Above testing is not a valid XDP_DROP test.

The packet generator need to be much much faster, as XDP_DROP is for
DDoS protection use-cases (one of Cloudflare's main products).

I recommend using the script for pktgen in kernel tree:
  samples/pktgen/pktgen_sample03_burst_single_flow.sh

Example:
  ./pktgen_sample03_burst_single_flow.sh -vi mlx5p2 -d 198.18.100.1 -m 
b4:96:91:ad:0b:09 -t $(nproc)


> without the patch:

On my testlab with CPU: AMD EPYC 9684X (SRSO=IBPB) running:
  - sudo ./xdp-bench drop ice4  # (defaults to no-touch)

XDP_DROP (with no-touch)
  Without patch :  54,052,300 rx/s = 18.50 nanosec/packet
  With the patch:  33,420,619 rx/s = 29.92 nanosec/packet
  Diff: 11.42 nanosec

Using perf stat I can see an increase in cache-misses.

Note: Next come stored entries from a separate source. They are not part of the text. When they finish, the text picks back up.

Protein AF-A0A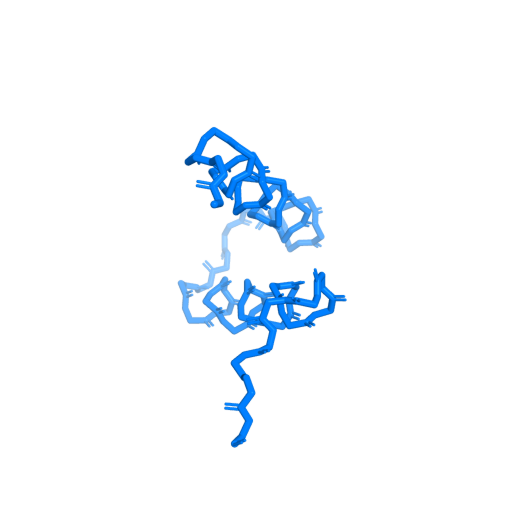661L0Y1-F1 (afdb_monomer)

Radius of gyration: 11.4 Å; Cα contacts (8 Å, |Δi|>4): 17; chains: 1; bounding box: 16×30×32 Å

pLDDT: mean 84.27, std 14.59, range [37.22, 93.5]

Solvent-accessible surface area (backbone atoms only — not comparable to full-atom values): 2873 Å² total; per-residue (Å²): 133,60,66,67,64,53,50,51,50,55,52,49,34,49,49,52,42,46,69,72,69,48,89,91,68,60,68,69,60,53,50,54,46,36,54,50,45,40,38,74,71,70,64,56,74,80,129

Secondary structure (DSSP, 8-state):
--HHHHHHHHHHHHHHHHHHH-TT--HHHHHHHHHHHHIIIII----

Structure (mmCIF, N/CA/C/O backbone):
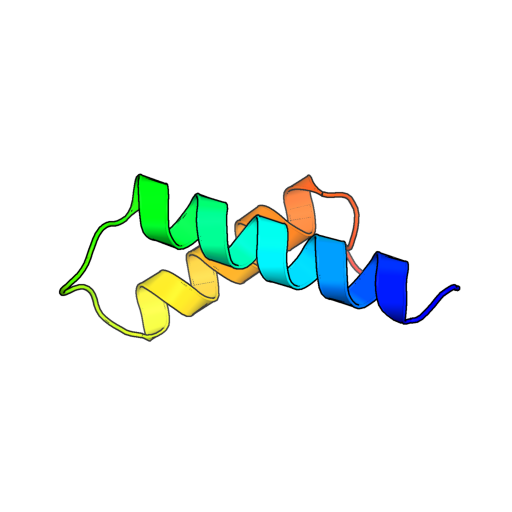data_AF-A0A661L0Y1-F1
#
_entry.id   AF-A0A661L0Y1-F1
#
loop_
_atom_site.group_PDB
_atom_site.id
_atom_site.type_symbol
_atom_site.label_atom_id
_atom_site.label_alt_id
_atom_site.label_comp_id
_atom_site.label_asym_id
_atom_site.label_entity_id
_atom_site.label_seq_id
_atom_site.pdbx_PDB_ins_code
_atom_site.Cartn_x
_atom_site.Cartn_y
_atom_site.Cartn_z
_atom_site.occupancy
_atom_site.B_iso_or_equiv
_atom_site.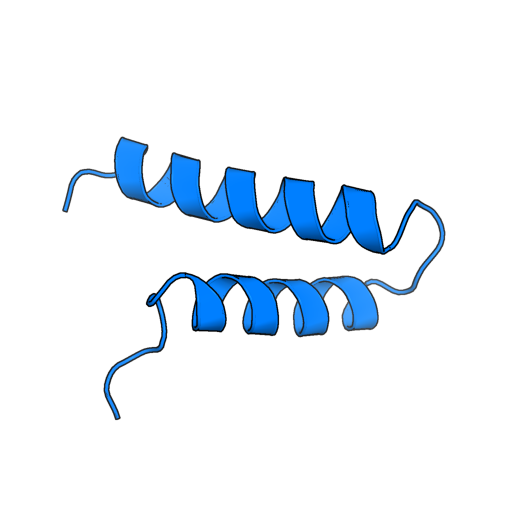auth_seq_id
_atom_site.auth_comp_id
_atom_site.auth_asym_id
_atom_site.auth_atom_id
_atom_site.pdbx_PDB_model_num
ATOM 1 N N . MET A 1 1 ? 7.002 -15.329 11.136 1.00 61.56 1 MET A N 1
ATOM 2 C CA . MET A 1 1 ? 6.484 -14.399 10.110 1.00 61.56 1 MET A CA 1
ATOM 3 C C . MET A 1 1 ? 7.269 -14.663 8.836 1.00 61.56 1 MET A C 1
ATOM 5 O O . MET A 1 1 ? 8.489 -14.620 8.902 1.00 61.56 1 MET A O 1
ATOM 9 N N . ASP A 1 2 ? 6.619 -15.014 7.728 1.00 87.31 2 ASP A N 1
ATOM 10 C CA . ASP A 1 2 ? 7.323 -15.255 6.460 1.00 87.31 2 ASP A CA 1
ATOM 11 C C . ASP A 1 2 ? 7.638 -13.909 5.793 1.00 87.31 2 ASP A C 1
ATOM 13 O O . ASP A 1 2 ? 6.723 -13.107 5.581 1.00 87.31 2 ASP A O 1
ATOM 17 N N . ILE A 1 3 ? 8.913 -13.632 5.506 1.00 87.25 3 ILE A N 1
ATOM 18 C CA . ILE A 1 3 ? 9.347 -12.330 4.973 1.00 87.25 3 ILE A CA 1
ATOM 19 C C . ILE A 1 3 ? 8.696 -12.025 3.623 1.00 87.25 3 ILE A C 1
ATOM 21 O O . ILE A 1 3 ? 8.295 -10.891 3.383 1.00 87.25 3 ILE A O 1
ATOM 25 N N . ASN A 1 4 ? 8.469 -13.048 2.794 1.00 91.06 4 ASN A N 1
ATOM 26 C CA . ASN A 1 4 ? 7.800 -12.889 1.506 1.00 91.06 4 ASN A CA 1
ATOM 27 C C .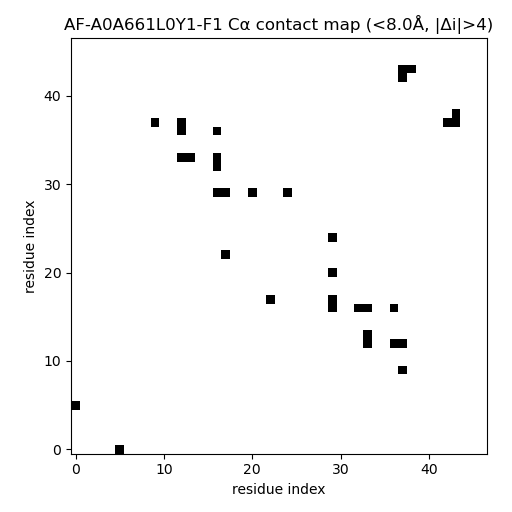 ASN A 1 4 ? 6.363 -12.406 1.692 1.00 91.06 4 ASN A C 1
ATOM 29 O O . ASN A 1 4 ? 5.915 -11.496 1.003 1.00 91.06 4 ASN A O 1
ATOM 33 N N . LYS A 1 5 ? 5.655 -12.967 2.679 1.00 88.44 5 LYS A N 1
ATOM 34 C CA . LYS A 1 5 ? 4.280 -12.572 2.996 1.00 88.44 5 LYS A CA 1
ATOM 35 C C . LYS A 1 5 ? 4.211 -11.135 3.510 1.00 88.44 5 LYS A C 1
ATOM 37 O O . LYS A 1 5 ? 3.262 -10.429 3.184 1.00 88.44 5 LYS A O 1
ATOM 42 N N . LEU A 1 6 ? 5.200 -10.700 4.293 1.00 87.56 6 LEU A N 1
ATOM 43 C CA . LEU A 1 6 ? 5.303 -9.311 4.743 1.00 87.56 6 LEU A CA 1
ATOM 44 C C . LEU A 1 6 ? 5.575 -8.363 3.565 1.00 87.56 6 LEU A C 1
ATOM 46 O O . LEU A 1 6 ? 4.845 -7.392 3.387 1.00 87.56 6 LEU A O 1
ATOM 50 N N . SER A 1 7 ? 6.559 -8.676 2.719 1.00 90.75 7 SER A N 1
ATOM 51 C CA . SER A 1 7 ? 6.881 -7.877 1.534 1.00 90.75 7 SER A CA 1
ATOM 52 C C . SER A 1 7 ? 5.702 -7.775 0.567 1.00 90.75 7 SER A C 1
ATOM 54 O O . SER A 1 7 ? 5.402 -6.683 0.097 1.00 90.75 7 SER A O 1
ATOM 56 N N . SER A 1 8 ? 4.977 -8.870 0.316 1.00 91.56 8 SER A N 1
ATOM 57 C CA . SER A 1 8 ? 3.786 -8.846 -0.542 1.00 91.56 8 SER A CA 1
ATOM 58 C C . SER A 1 8 ? 2.694 -7.915 -0.015 1.00 91.56 8 SER A C 1
ATOM 60 O O . SER A 1 8 ? 2.052 -7.242 -0.815 1.00 91.56 8 SER A O 1
ATOM 62 N N . LYS A 1 9 ? 2.499 -7.835 1.310 1.00 90.56 9 LYS A N 1
ATOM 63 C CA . LYS A 1 9 ? 1.542 -6.891 1.912 1.00 90.56 9 LYS A CA 1
ATOM 64 C C . LYS A 1 9 ? 1.969 -5.439 1.709 1.00 90.56 9 LYS A C 1
ATOM 66 O O . LYS A 1 9 ? 1.159 -4.630 1.275 1.00 90.56 9 LYS A O 1
ATOM 71 N N . ILE A 1 10 ? 3.241 -5.127 1.966 1.00 90.81 10 ILE A N 1
ATOM 72 C CA . ILE A 1 10 ? 3.778 -3.766 1.799 1.00 90.81 10 ILE A CA 1
ATOM 73 C C . ILE A 1 10 ? 3.667 -3.319 0.337 1.00 90.81 10 ILE A C 1
ATOM 75 O O . ILE A 1 10 ? 3.195 -2.221 0.057 1.00 90.81 10 ILE A O 1
ATOM 79 N N . ILE A 1 11 ? 4.049 -4.190 -0.602 1.00 93.25 11 ILE A N 1
ATOM 80 C CA . ILE A 1 11 ? 3.950 -3.910 -2.040 1.00 93.25 11 ILE A CA 1
ATOM 81 C C . ILE A 1 11 ? 2.484 -3.727 -2.452 1.00 93.25 11 ILE A C 1
ATOM 83 O O . ILE A 1 11 ? 2.174 -2.799 -3.193 1.00 93.25 11 ILE A O 1
ATOM 87 N N . GLY A 1 12 ? 1.576 -4.572 -1.954 1.00 93.06 12 GLY A N 1
ATOM 88 C CA . GLY A 1 12 ? 0.140 -4.440 -2.201 1.00 93.06 12 GLY A CA 1
ATOM 89 C C . GLY A 1 12 ? -0.414 -3.094 -1.731 1.00 93.06 12 GLY A C 1
ATOM 90 O O . GLY A 1 12 ? -1.072 -2.411 -2.509 1.00 93.06 12 GLY A O 1
ATOM 91 N N . ALA A 1 13 ? -0.083 -2.677 -0.505 1.00 92.75 13 ALA A N 1
ATOM 92 C CA . ALA A 1 13 ? -0.480 -1.380 0.040 1.00 92.75 13 ALA A CA 1
ATOM 93 C C . ALA A 1 13 ? 0.032 -0.209 -0.818 1.00 92.75 13 ALA A C 1
ATOM 95 O O . ALA A 1 13 ? -0.735 0.677 -1.186 1.00 92.75 13 ALA A O 1
AT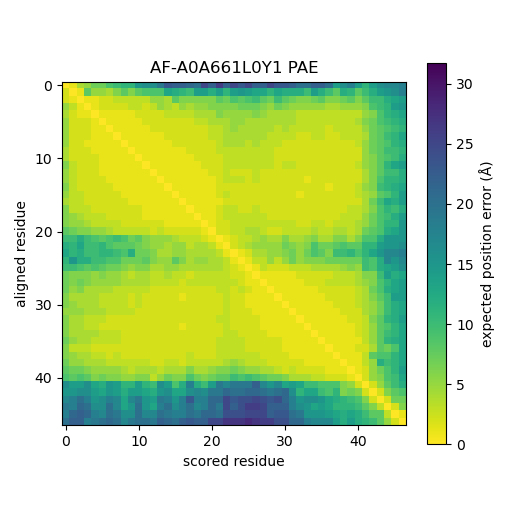OM 96 N N . ALA A 1 14 ? 1.305 -0.236 -1.222 1.00 92.38 14 ALA A N 1
ATOM 97 C CA . ALA A 1 14 ? 1.876 0.803 -2.080 1.00 92.38 14 ALA A CA 1
ATOM 98 C C . ALA A 1 14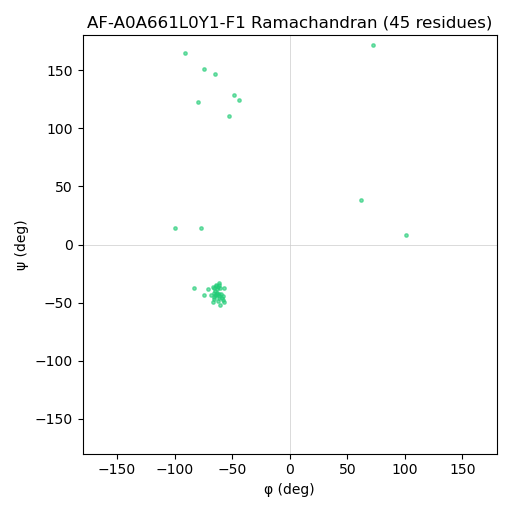 ? 1.196 0.879 -3.461 1.00 92.38 14 ALA A C 1
ATOM 100 O O . ALA A 1 14 ? 1.002 1.970 -3.998 1.00 92.38 14 ALA A O 1
ATOM 101 N N . ILE A 1 15 ? 0.804 -0.267 -4.028 1.00 93.38 15 ILE A N 1
ATOM 102 C CA . ILE A 1 15 ? 0.064 -0.326 -5.294 1.00 93.38 15 ILE A CA 1
ATOM 103 C C . ILE A 1 15 ? -1.327 0.298 -5.146 1.00 93.38 15 ILE A C 1
ATOM 105 O O . ILE A 1 15 ? -1.730 1.066 -6.018 1.00 93.38 15 ILE A O 1
ATOM 109 N N . GLU A 1 16 ? -2.058 -0.008 -4.075 1.00 93.31 16 GLU A N 1
ATOM 110 C CA . GLU A 1 16 ? -3.394 0.557 -3.847 1.00 93.31 16 GLU A CA 1
ATOM 111 C C . GLU A 1 16 ? -3.337 2.071 -3.624 1.00 93.31 16 GLU A C 1
ATOM 113 O O . GLU A 1 16 ? -4.085 2.809 -4.269 1.00 93.31 16 GLU A O 1
ATOM 118 N N . VAL A 1 17 ? -2.371 2.553 -2.833 1.00 93.06 17 VAL A N 1
ATOM 119 C CA . VAL A 1 17 ? -2.112 3.992 -2.672 1.00 93.06 17 VAL A CA 1
ATOM 120 C C . VAL A 1 17 ? -1.829 4.644 -4.022 1.00 93.06 17 VAL A C 1
ATOM 122 O O . VAL A 1 17 ? -2.471 5.631 -4.370 1.00 93.06 17 VAL A O 1
ATOM 125 N N . HIS A 1 18 ? -0.925 4.080 -4.828 1.00 91.88 18 HIS A N 1
ATOM 126 C CA . HIS A 1 18 ? -0.591 4.640 -6.138 1.00 91.88 18 HIS A CA 1
ATOM 127 C C . HIS A 1 18 ? -1.782 4.644 -7.110 1.00 91.88 18 HIS A C 1
ATOM 129 O O . HIS A 1 18 ? -1.963 5.612 -7.849 1.00 91.88 18 HIS A O 1
ATOM 135 N N . LYS A 1 19 ? -2.622 3.600 -7.094 1.00 92.00 19 LYS A N 1
ATOM 136 C CA . LYS A 1 19 ? -3.853 3.539 -7.898 1.00 92.00 19 LYS A CA 1
ATOM 137 C C . LYS A 1 19 ? -4.870 4.602 -7.485 1.00 92.00 19 LYS A C 1
ATOM 139 O O . LYS A 1 19 ? -5.526 5.161 -8.357 1.00 92.00 19 LYS A O 1
ATOM 144 N N .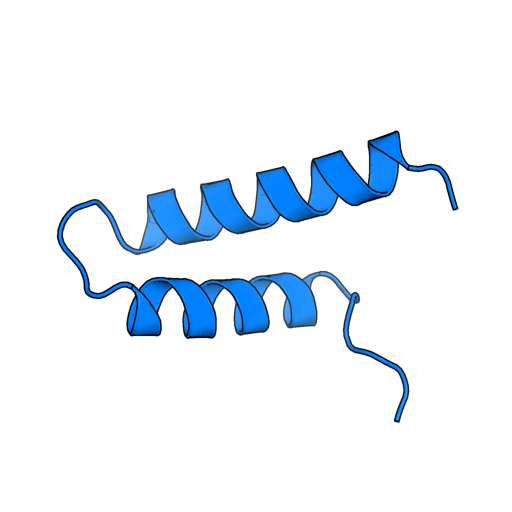 ALA A 1 20 ? -5.018 4.851 -6.184 1.00 91.19 20 ALA A N 1
ATOM 145 C CA . ALA A 1 20 ? -5.971 5.824 -5.661 1.00 91.19 20 ALA A CA 1
ATOM 146 C C . ALA A 1 20 ? -5.512 7.272 -5.890 1.00 91.19 20 ALA A C 1
ATOM 148 O O . ALA A 1 20 ? -6.313 8.118 -6.282 1.00 91.19 20 ALA A O 1
ATOM 149 N N . LEU A 1 21 ? -4.229 7.556 -5.650 1.00 89.81 21 LEU A N 1
ATOM 150 C CA . LEU A 1 21 ? -3.665 8.907 -5.703 1.00 89.81 21 LEU A CA 1
ATOM 151 C C . LEU A 1 21 ? -3.284 9.345 -7.122 1.00 89.81 21 LEU A C 1
ATOM 153 O O . LEU A 1 21 ? -3.451 10.510 -7.478 1.00 89.81 21 LEU A O 1
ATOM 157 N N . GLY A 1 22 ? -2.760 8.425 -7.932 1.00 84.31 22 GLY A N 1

The difference is less, if we read-packet data, running:
  - sudo ./xdp-bench drop ice4 --packet-operation read-data

XDP_DROP (with read-data)
  Without patch :  27,200,683 rx/s = 36.76 nanosec/packet
  With the patch:  24,348,751 rx/s = 41.07 nanosec/packet
  Diff: 4.31 nanosec

On this CPU we don't have DDIO/DCA, so we take a big hit reading the
packet data in XDP.  This will be needed by our DDoS bpf_prog.
The nanosec diff isn't the same, so it seem this change can hide a
little behind the cache-miss in the XDP bpf_prog.


> Without xdp-bench running the XDP program, top showed a CPU usage of
> 740% and an ~86 idle score.
> 

We don't want a scaling test for this. For this XDP_DROP/DDoS test we
want to target a single CPU. This is easiest done by generating a single
flow (hint pktgen script is called _single_flow). We want to see a
single CPU running ksoftirqd 100% of the time.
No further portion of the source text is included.